For the first game, a dealer is chosen by an arbitrary method. A typical method is for everyone to draw randomly one card from a face down pile to compare ranks, with the highest rank being the dealer. For subsequent games, the winner of the previous game will be the dealer, and the player across of the winner will do the job of shuffling cards to set up the draw pile.

The dealer is in charge of handing out cards. Typically, they would deal six to themselves first, then go counterclockwise around the table giving five at a time, until a hand of 20 cards is dealt to each player (or 21 in the dealer's case). The dealer has an extra card because they must begin play by throwing out the first card.

The remaining cards are collected and placed in a stack at a central location and becomes the Draw Pile. Future draws are always taken from one end of the Draw Pile.

Typically, a player holds their cards arranged in a fan. Inexperienced players and children may be allowed to put their cards face down on the table. For example, some players can take pre-existing melds that they do not plan to touch and put them in one big facedown stack next to them.

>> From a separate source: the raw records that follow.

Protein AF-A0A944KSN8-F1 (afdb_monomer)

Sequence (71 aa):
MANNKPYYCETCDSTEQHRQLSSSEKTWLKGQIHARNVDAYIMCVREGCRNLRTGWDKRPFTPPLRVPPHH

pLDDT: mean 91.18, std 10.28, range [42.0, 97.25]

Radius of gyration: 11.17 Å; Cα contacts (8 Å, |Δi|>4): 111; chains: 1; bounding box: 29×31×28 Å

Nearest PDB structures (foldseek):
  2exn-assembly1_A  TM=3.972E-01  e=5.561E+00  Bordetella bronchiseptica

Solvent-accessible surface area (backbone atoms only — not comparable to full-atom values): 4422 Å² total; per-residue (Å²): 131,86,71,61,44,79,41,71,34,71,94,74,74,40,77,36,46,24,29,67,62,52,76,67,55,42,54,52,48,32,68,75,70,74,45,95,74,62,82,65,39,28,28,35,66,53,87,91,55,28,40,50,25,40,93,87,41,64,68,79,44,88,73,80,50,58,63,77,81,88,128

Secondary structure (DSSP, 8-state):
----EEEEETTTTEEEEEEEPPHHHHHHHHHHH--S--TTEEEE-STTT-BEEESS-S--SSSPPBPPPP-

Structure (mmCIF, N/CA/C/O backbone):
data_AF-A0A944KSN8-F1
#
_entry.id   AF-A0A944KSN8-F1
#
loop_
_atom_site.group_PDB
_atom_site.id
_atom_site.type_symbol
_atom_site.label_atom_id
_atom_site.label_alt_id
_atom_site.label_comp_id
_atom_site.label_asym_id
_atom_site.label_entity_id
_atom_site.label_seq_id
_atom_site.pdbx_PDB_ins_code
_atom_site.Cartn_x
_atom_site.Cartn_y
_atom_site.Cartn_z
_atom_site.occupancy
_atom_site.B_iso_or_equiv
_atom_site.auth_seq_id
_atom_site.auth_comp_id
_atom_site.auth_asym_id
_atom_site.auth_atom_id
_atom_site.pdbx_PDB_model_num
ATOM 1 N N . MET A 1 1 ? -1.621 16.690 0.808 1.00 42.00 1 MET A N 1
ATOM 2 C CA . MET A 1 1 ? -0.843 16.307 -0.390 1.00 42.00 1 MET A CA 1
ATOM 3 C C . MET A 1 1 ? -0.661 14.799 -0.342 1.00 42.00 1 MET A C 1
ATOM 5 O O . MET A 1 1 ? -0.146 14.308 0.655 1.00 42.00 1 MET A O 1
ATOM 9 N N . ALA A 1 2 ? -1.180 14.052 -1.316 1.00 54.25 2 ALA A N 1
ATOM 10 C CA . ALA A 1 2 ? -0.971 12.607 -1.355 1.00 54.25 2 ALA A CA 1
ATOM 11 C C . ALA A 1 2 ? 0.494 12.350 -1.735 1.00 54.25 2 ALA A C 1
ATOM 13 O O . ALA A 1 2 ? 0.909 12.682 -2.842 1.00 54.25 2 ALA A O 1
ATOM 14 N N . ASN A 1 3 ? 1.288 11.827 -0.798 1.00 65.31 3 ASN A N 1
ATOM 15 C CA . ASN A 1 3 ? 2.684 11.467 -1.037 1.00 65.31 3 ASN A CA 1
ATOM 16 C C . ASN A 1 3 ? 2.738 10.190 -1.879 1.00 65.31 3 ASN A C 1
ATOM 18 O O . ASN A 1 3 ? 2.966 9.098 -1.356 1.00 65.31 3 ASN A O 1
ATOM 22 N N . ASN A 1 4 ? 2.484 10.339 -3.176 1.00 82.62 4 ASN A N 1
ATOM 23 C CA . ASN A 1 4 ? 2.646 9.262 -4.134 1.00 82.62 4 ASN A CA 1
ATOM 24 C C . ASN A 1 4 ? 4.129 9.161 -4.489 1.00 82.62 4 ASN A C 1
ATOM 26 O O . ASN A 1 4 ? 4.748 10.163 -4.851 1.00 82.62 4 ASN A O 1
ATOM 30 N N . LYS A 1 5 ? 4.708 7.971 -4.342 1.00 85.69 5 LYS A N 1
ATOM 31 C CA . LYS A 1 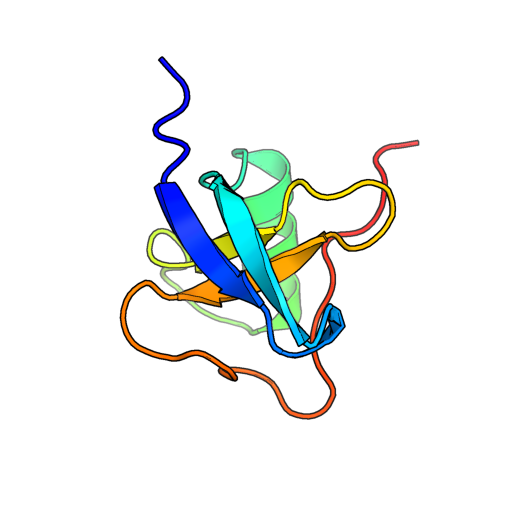5 ? 6.105 7.715 -4.700 1.00 85.69 5 LYS A CA 1
ATOM 32 C C . LYS A 1 5 ? 6.197 6.525 -5.656 1.00 85.69 5 LYS A C 1
ATOM 34 O O . LYS A 1 5 ? 5.433 5.567 -5.492 1.00 85.69 5 LYS A O 1
ATOM 39 N N . PRO A 1 6 ? 7.127 6.564 -6.627 1.00 92.94 6 PRO A N 1
ATOM 40 C CA . PRO A 1 6 ? 7.336 5.456 -7.542 1.00 92.94 6 PRO A CA 1
ATOM 41 C C . PRO A 1 6 ? 7.987 4.283 -6.804 1.00 92.94 6 PRO A C 1
ATOM 43 O O . PRO A 1 6 ? 9.028 4.432 -6.165 1.00 92.94 6 PRO A O 1
ATOM 46 N N . TYR A 1 7 ? 7.376 3.108 -6.913 1.00 93.44 7 TYR A N 1
ATOM 47 C CA . TYR A 1 7 ? 7.891 1.853 -6.378 1.00 93.44 7 TYR A CA 1
ATOM 48 C C . TYR A 1 7 ? 7.594 0.710 -7.346 1.00 93.44 7 TYR A C 1
ATOM 50 O O . TYR A 1 7 ? 6.580 0.719 -8.039 1.00 93.44 7 TYR A O 1
ATOM 58 N N . TYR A 1 8 ? 8.447 -0.313 -7.355 1.00 94.38 8 TYR A N 1
ATOM 59 C CA . TYR A 1 8 ? 8.151 -1.549 -8.077 1.00 94.38 8 TYR A CA 1
ATOM 60 C C . TYR A 1 8 ? 6.885 -2.218 -7.518 1.00 94.38 8 TYR A C 1
ATOM 62 O O . TYR A 1 8 ? 6.773 -2.406 -6.300 1.00 94.38 8 TYR A O 1
ATOM 70 N N . CYS A 1 9 ? 5.962 -2.574 -8.407 1.00 95.44 9 CYS A N 1
ATOM 71 C CA . CYS A 1 9 ? 4.749 -3.322 -8.125 1.00 95.44 9 CYS A CA 1
ATOM 72 C C . CYS A 1 9 ? 4.868 -4.719 -8.735 1.00 95.44 9 CYS A C 1
ATOM 74 O O . CYS A 1 9 ? 4.911 -4.854 -9.953 1.00 95.44 9 CYS A O 1
ATOM 76 N N . GLU A 1 10 ? 4.863 -5.755 -7.900 1.00 92.56 10 GLU A N 1
ATOM 77 C CA . GLU A 1 10 ? 5.003 -7.139 -8.368 1.00 92.56 10 GLU A CA 1
ATOM 78 C C . GLU A 1 10 ? 3.865 -7.572 -9.300 1.00 92.56 10 GLU A C 1
ATOM 80 O O . GLU A 1 10 ? 4.099 -8.228 -10.304 1.00 92.56 10 GLU A O 1
ATOM 85 N N . THR A 1 11 ? 2.623 -7.178 -9.014 1.00 94.56 11 THR A N 1
ATOM 86 C CA . THR A 1 11 ? 1.474 -7.602 -9.828 1.00 94.56 11 THR A CA 1
ATOM 87 C C . THR A 1 11 ? 1.387 -6.891 -11.175 1.00 94.56 11 THR A C 1
ATOM 89 O O . THR A 1 11 ? 0.699 -7.376 -12.067 1.00 94.56 11 THR A O 1
ATOM 92 N N . CYS A 1 12 ? 2.018 -5.724 -11.306 1.00 94.38 12 CYS A N 1
ATOM 93 C CA . CYS A 1 12 ? 2.123 -5.006 -12.577 1.00 94.38 12 CYS A CA 1
ATOM 94 C C . CYS A 1 12 ? 3.418 -5.317 -13.327 1.00 94.38 12 CYS A C 1
ATOM 96 O O . CYS A 1 12 ? 3.521 -4.949 -14.494 1.00 94.38 12 CYS A O 1
ATOM 98 N N . ASP A 1 13 ? 4.385 -5.928 -12.639 1.00 94.75 13 ASP A N 1
ATOM 99 C CA . ASP A 1 13 ? 5.767 -6.108 -13.076 1.00 94.75 13 ASP A CA 1
ATOM 100 C C . ASP A 1 13 ? 6.425 -4.811 -13.592 1.00 94.75 13 ASP A C 1
ATOM 102 O O . ASP A 1 13 ? 7.154 -4.777 -14.580 1.00 94.75 13 ASP A O 1
ATOM 106 N N . SER A 1 14 ? 6.128 -3.689 -12.930 1.00 95.06 14 SER A N 1
ATOM 107 C CA . SER A 1 14 ? 6.582 -2.357 -13.343 1.00 95.06 14 SER A CA 1
ATOM 108 C C . SER A 1 14 ? 6.748 -1.411 -12.155 1.00 95.06 14 SER A C 1
ATOM 110 O O . SER A 1 14 ? 6.221 -1.633 -11.060 1.00 95.06 14 SER A O 1
ATOM 112 N N . THR A 1 15 ? 7.505 -0.329 -12.356 1.00 94.94 15 THR A N 1
ATOM 113 C CA . THR A 1 15 ? 7.583 0.768 -11.383 1.00 94.94 15 THR A CA 1
ATOM 114 C C . THR A 1 15 ? 6.361 1.660 -11.535 1.00 94.94 15 THR A C 1
ATOM 116 O O . THR A 1 15 ? 6.222 2.364 -12.528 1.00 94.94 15 THR A O 1
ATOM 119 N N . GLU A 1 16 ? 5.497 1.651 -10.524 1.00 95.38 16 GLU A N 1
ATOM 120 C CA . GLU A 1 16 ? 4.233 2.381 -10.512 1.00 95.38 16 GLU A CA 1
ATOM 121 C C . GLU A 1 16 ? 4.181 3.356 -9.341 1.00 95.38 16 GLU A C 1
ATOM 123 O O . GLU A 1 16 ? 4.835 3.180 -8.305 1.00 95.38 16 GLU A O 1
ATOM 128 N N . GLN A 1 17 ? 3.340 4.376 -9.466 1.00 95.75 17 GLN A N 1
ATOM 129 C CA . GLN A 1 17 ? 3.045 5.250 -8.340 1.00 95.75 17 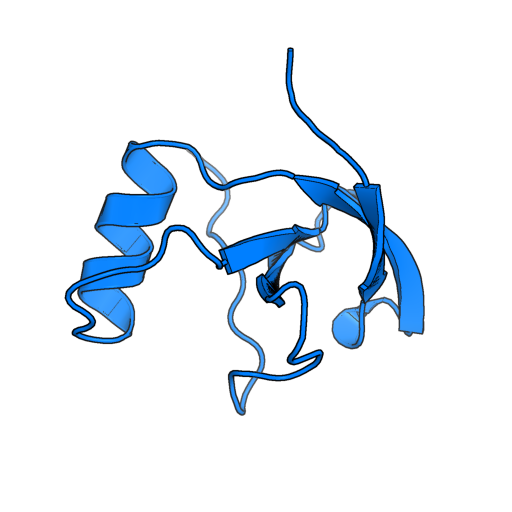GLN A CA 1
ATOM 130 C C . GLN A 1 17 ? 2.294 4.468 -7.257 1.00 95.75 17 GLN A C 1
ATOM 132 O O . GLN A 1 17 ? 1.354 3.719 -7.532 1.00 95.75 17 GLN A O 1
ATOM 137 N N . HIS A 1 18 ? 2.707 4.644 -6.007 1.00 95.69 18 HIS A N 1
ATOM 138 C CA . HIS A 1 18 ? 1.995 4.101 -4.859 1.00 95.69 18 HIS A CA 1
ATOM 139 C C . HIS A 1 18 ? 1.656 5.207 -3.882 1.00 95.69 18 HIS A C 1
ATOM 141 O O . HIS A 1 18 ? 2.474 6.091 -3.630 1.00 95.69 18 HIS A O 1
ATOM 147 N N . ARG A 1 19 ? 0.463 5.119 -3.301 1.00 95.25 19 ARG A N 1
ATOM 148 C CA . ARG A 1 19 ? -0.039 6.072 -2.313 1.00 95.25 19 ARG A CA 1
ATOM 149 C C . ARG A 1 19 ? -0.223 5.421 -0.953 1.00 95.25 19 ARG A C 1
ATOM 151 O O . ARG A 1 19 ? -0.401 4.208 -0.859 1.00 95.25 19 ARG A O 1
ATOM 158 N N . GLN A 1 20 ? -0.275 6.238 0.092 1.00 95.38 20 GLN A N 1
ATOM 159 C CA . GLN A 1 20 ? -0.758 5.778 1.392 1.00 95.38 20 GLN A CA 1
ATOM 160 C C . GLN A 1 20 ? -2.242 5.394 1.334 1.00 95.38 20 GLN A C 1
ATOM 162 O O . GLN A 1 20 ? -3.023 5.958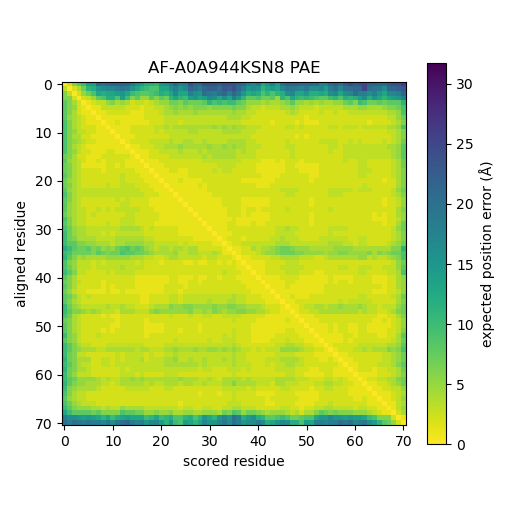 0.559 1.00 95.38 20 GLN A O 1
ATOM 167 N N . LEU A 1 21 ? -2.619 4.433 2.173 1.00 94.50 21 LEU A N 1
ATOM 168 C CA . LEU A 1 21 ? -4.008 4.021 2.364 1.00 94.50 21 LEU A CA 1
ATOM 169 C C . LEU A 1 21 ? -4.83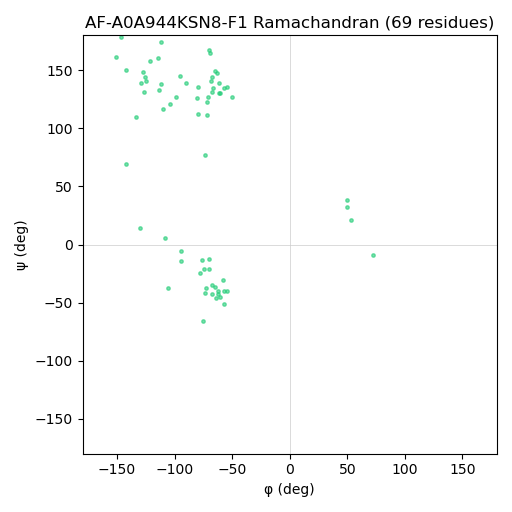4 5.128 3.027 1.00 94.50 21 LEU A C 1
ATOM 171 O O . LEU A 1 21 ? -4.341 5.832 3.914 1.00 94.50 21 LEU A O 1
ATOM 175 N N . SER A 1 22 ? -6.099 5.254 2.627 1.00 93.75 22 SER A N 1
ATOM 176 C CA . SER A 1 22 ? -7.070 6.094 3.335 1.00 93.75 22 SER A CA 1
ATOM 177 C C . SER A 1 22 ? -7.441 5.479 4.691 1.00 93.75 22 SER A C 1
ATOM 179 O O . SER A 1 22 ? -7.174 4.305 4.950 1.00 93.75 22 SER A O 1
ATOM 181 N N . SER A 1 23 ? -8.101 6.241 5.565 1.00 93.44 23 SER A N 1
ATOM 182 C CA . SER A 1 23 ? -8.543 5.728 6.870 1.00 93.44 23 SER A CA 1
ATOM 183 C C . SER A 1 23 ? -9.451 4.496 6.753 1.00 93.44 23 SER A C 1
ATOM 185 O O . SER A 1 23 ? -9.284 3.551 7.520 1.00 93.44 23 SER A O 1
ATOM 187 N N . SER A 1 24 ? -10.364 4.461 5.774 1.00 93.62 24 SER A N 1
ATOM 188 C CA . SER A 1 24 ? -11.241 3.304 5.540 1.00 93.62 24 SER A CA 1
ATOM 189 C C . SER A 1 24 ? -10.465 2.081 5.045 1.00 93.62 24 SER A C 1
ATOM 191 O O . SER A 1 24 ? -10.660 0.979 5.554 1.00 93.62 24 SER A O 1
ATOM 193 N N . GLU A 1 25 ? -9.525 2.275 4.119 1.00 95.69 25 GLU A N 1
ATOM 194 C CA . GLU A 1 25 ? -8.665 1.205 3.596 1.00 95.69 25 GLU A CA 1
ATOM 195 C C . GLU A 1 25 ? -7.738 0.641 4.681 1.00 95.69 25 GLU A C 1
ATOM 197 O O . GLU A 1 25 ? -7.523 -0.568 4.741 1.00 95.69 25 GLU A O 1
ATOM 202 N N . LYS A 1 26 ? -7.234 1.489 5.588 1.00 95.50 26 LYS A N 1
ATOM 203 C CA . LYS A 1 26 ? -6.460 1.048 6.757 1.00 95.50 26 LYS A CA 1
ATOM 204 C C . LYS A 1 26 ? -7.303 0.195 7.698 1.00 95.50 26 LYS A C 1
ATOM 206 O O . LYS A 1 26 ? -6.828 -0.844 8.146 1.00 95.50 26 LYS A O 1
ATOM 211 N N . THR A 1 27 ? -8.531 0.611 8.004 1.00 94.94 27 THR A N 1
ATOM 212 C CA . THR A 1 27 ? -9.446 -0.169 8.854 1.00 94.94 27 THR A CA 1
ATOM 213 C C . THR A 1 27 ? -9.750 -1.528 8.234 1.00 94.94 27 THR A C 1
ATOM 215 O O . THR A 1 27 ? -9.648 -2.543 8.922 1.00 94.94 27 THR A O 1
ATOM 218 N N . TRP A 1 28 ? -10.035 -1.564 6.930 1.00 95.25 28 TRP A N 1
ATOM 219 C CA . TRP A 1 28 ? -10.209 -2.815 6.195 1.00 95.25 28 TRP A CA 1
ATOM 220 C C . TRP A 1 28 ? -8.962 -3.706 6.299 1.00 95.25 28 TRP A C 1
ATOM 222 O O . TRP A 1 28 ? -9.075 -4.857 6.716 1.00 95.25 28 TRP A O 1
ATOM 232 N N . LEU A 1 29 ? -7.769 -3.170 6.015 1.00 96.12 29 LEU A N 1
ATOM 233 C CA . LEU A 1 29 ? -6.526 -3.943 6.054 1.00 96.12 29 LEU A CA 1
ATOM 234 C C . LEU A 1 29 ? -6.229 -4.487 7.458 1.00 96.12 29 LEU A C 1
ATOM 236 O O . LEU A 1 29 ? -5.879 -5.657 7.589 1.00 96.12 29 LEU A O 1
ATOM 240 N N . LYS A 1 30 ? -6.425 -3.686 8.515 1.00 96.12 30 LYS A N 1
ATOM 241 C CA . LYS A 1 30 ? -6.291 -4.153 9.909 1.00 96.12 30 LYS A CA 1
ATOM 242 C C . LYS A 1 30 ? -7.173 -5.370 10.189 1.00 96.12 30 LYS A C 1
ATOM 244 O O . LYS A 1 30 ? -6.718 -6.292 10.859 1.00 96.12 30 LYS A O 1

If a player is in possession of a triple or quadruple in their starting hand (three or four cards of the same color and rank), they must indicate it with a marker. Common markers are stones or coins.

Play 
Most turns consist of the following sequences of steps, described in detail below:

1. Draw.
2. Meld.
3. Discard.

1. Draw 
The player may either take the top card from the previous player's discard pile (see modifications below) or take the top card of the Draw Pile. If the card is taken from a previous player, it must be used right away (see Step 2). The card must be flipped face up in front of them for all to see. The player does not take the card into their hand.

2. Meld 
The player may, if they wish, bring out cards from their hand to meld (create a meld) with the drawn card. They may bring out any number of cards up to three and including zero as long as exactly one meld is created that includes the drawn card. Determining who gets to meld the card is done by comparing the priority conditions as described below. The meld is left face up on the table. The player cannot use cards that are not in their hand to meld. Specifically, they cannot use previously opened melds, but they can break up or use melds in their hand.

If, after a meld, a player's hand consists completely of melds or is empty, the player can declare that they have won, and display their hand. The current game is then over and the hand is scored (see below).

3. Discard 
If the player decided to meld the drawn card, they may then discard any card they wish from their hand. It is laid face-up on their right hand side so that all players can see it. This becomes that player's discard pile. If the player decided not to or was unable to meld the draw, they must discard the draw. In practice, Generals are never discarded (due to their one-meld nature giving 1 point), and it is reasonable to make a ruling that Generals cannot be discarded.

If, after a discard, a player's hand consists completely of melds or is empty, the player has NOT won, since they have only 20 cards. That player needs another meld to win.

After the Discard, the next player sitting to the right (anti-clockwise), begins their turn.

This is the basic sequence of play.

Modifications 

However, there are two other modifications to play that can change this sequence, specifically,

 Melding another's Draw; and
 Melding another's Discard.

Under certain conditions, a player can meld another player's draw or discard card by "stealing" the card. Play immediately shifts to the player who claimed the card, who then treats the situation as if they had just melded a card, and then discards a card. Play then proceeds to the right of that person, as normal. As a consequence of this, players in between may lose their turn, and a player may even lose the chance to meld their own draw.

When in conflict, a lower number (1) takes priority over a higher number (4).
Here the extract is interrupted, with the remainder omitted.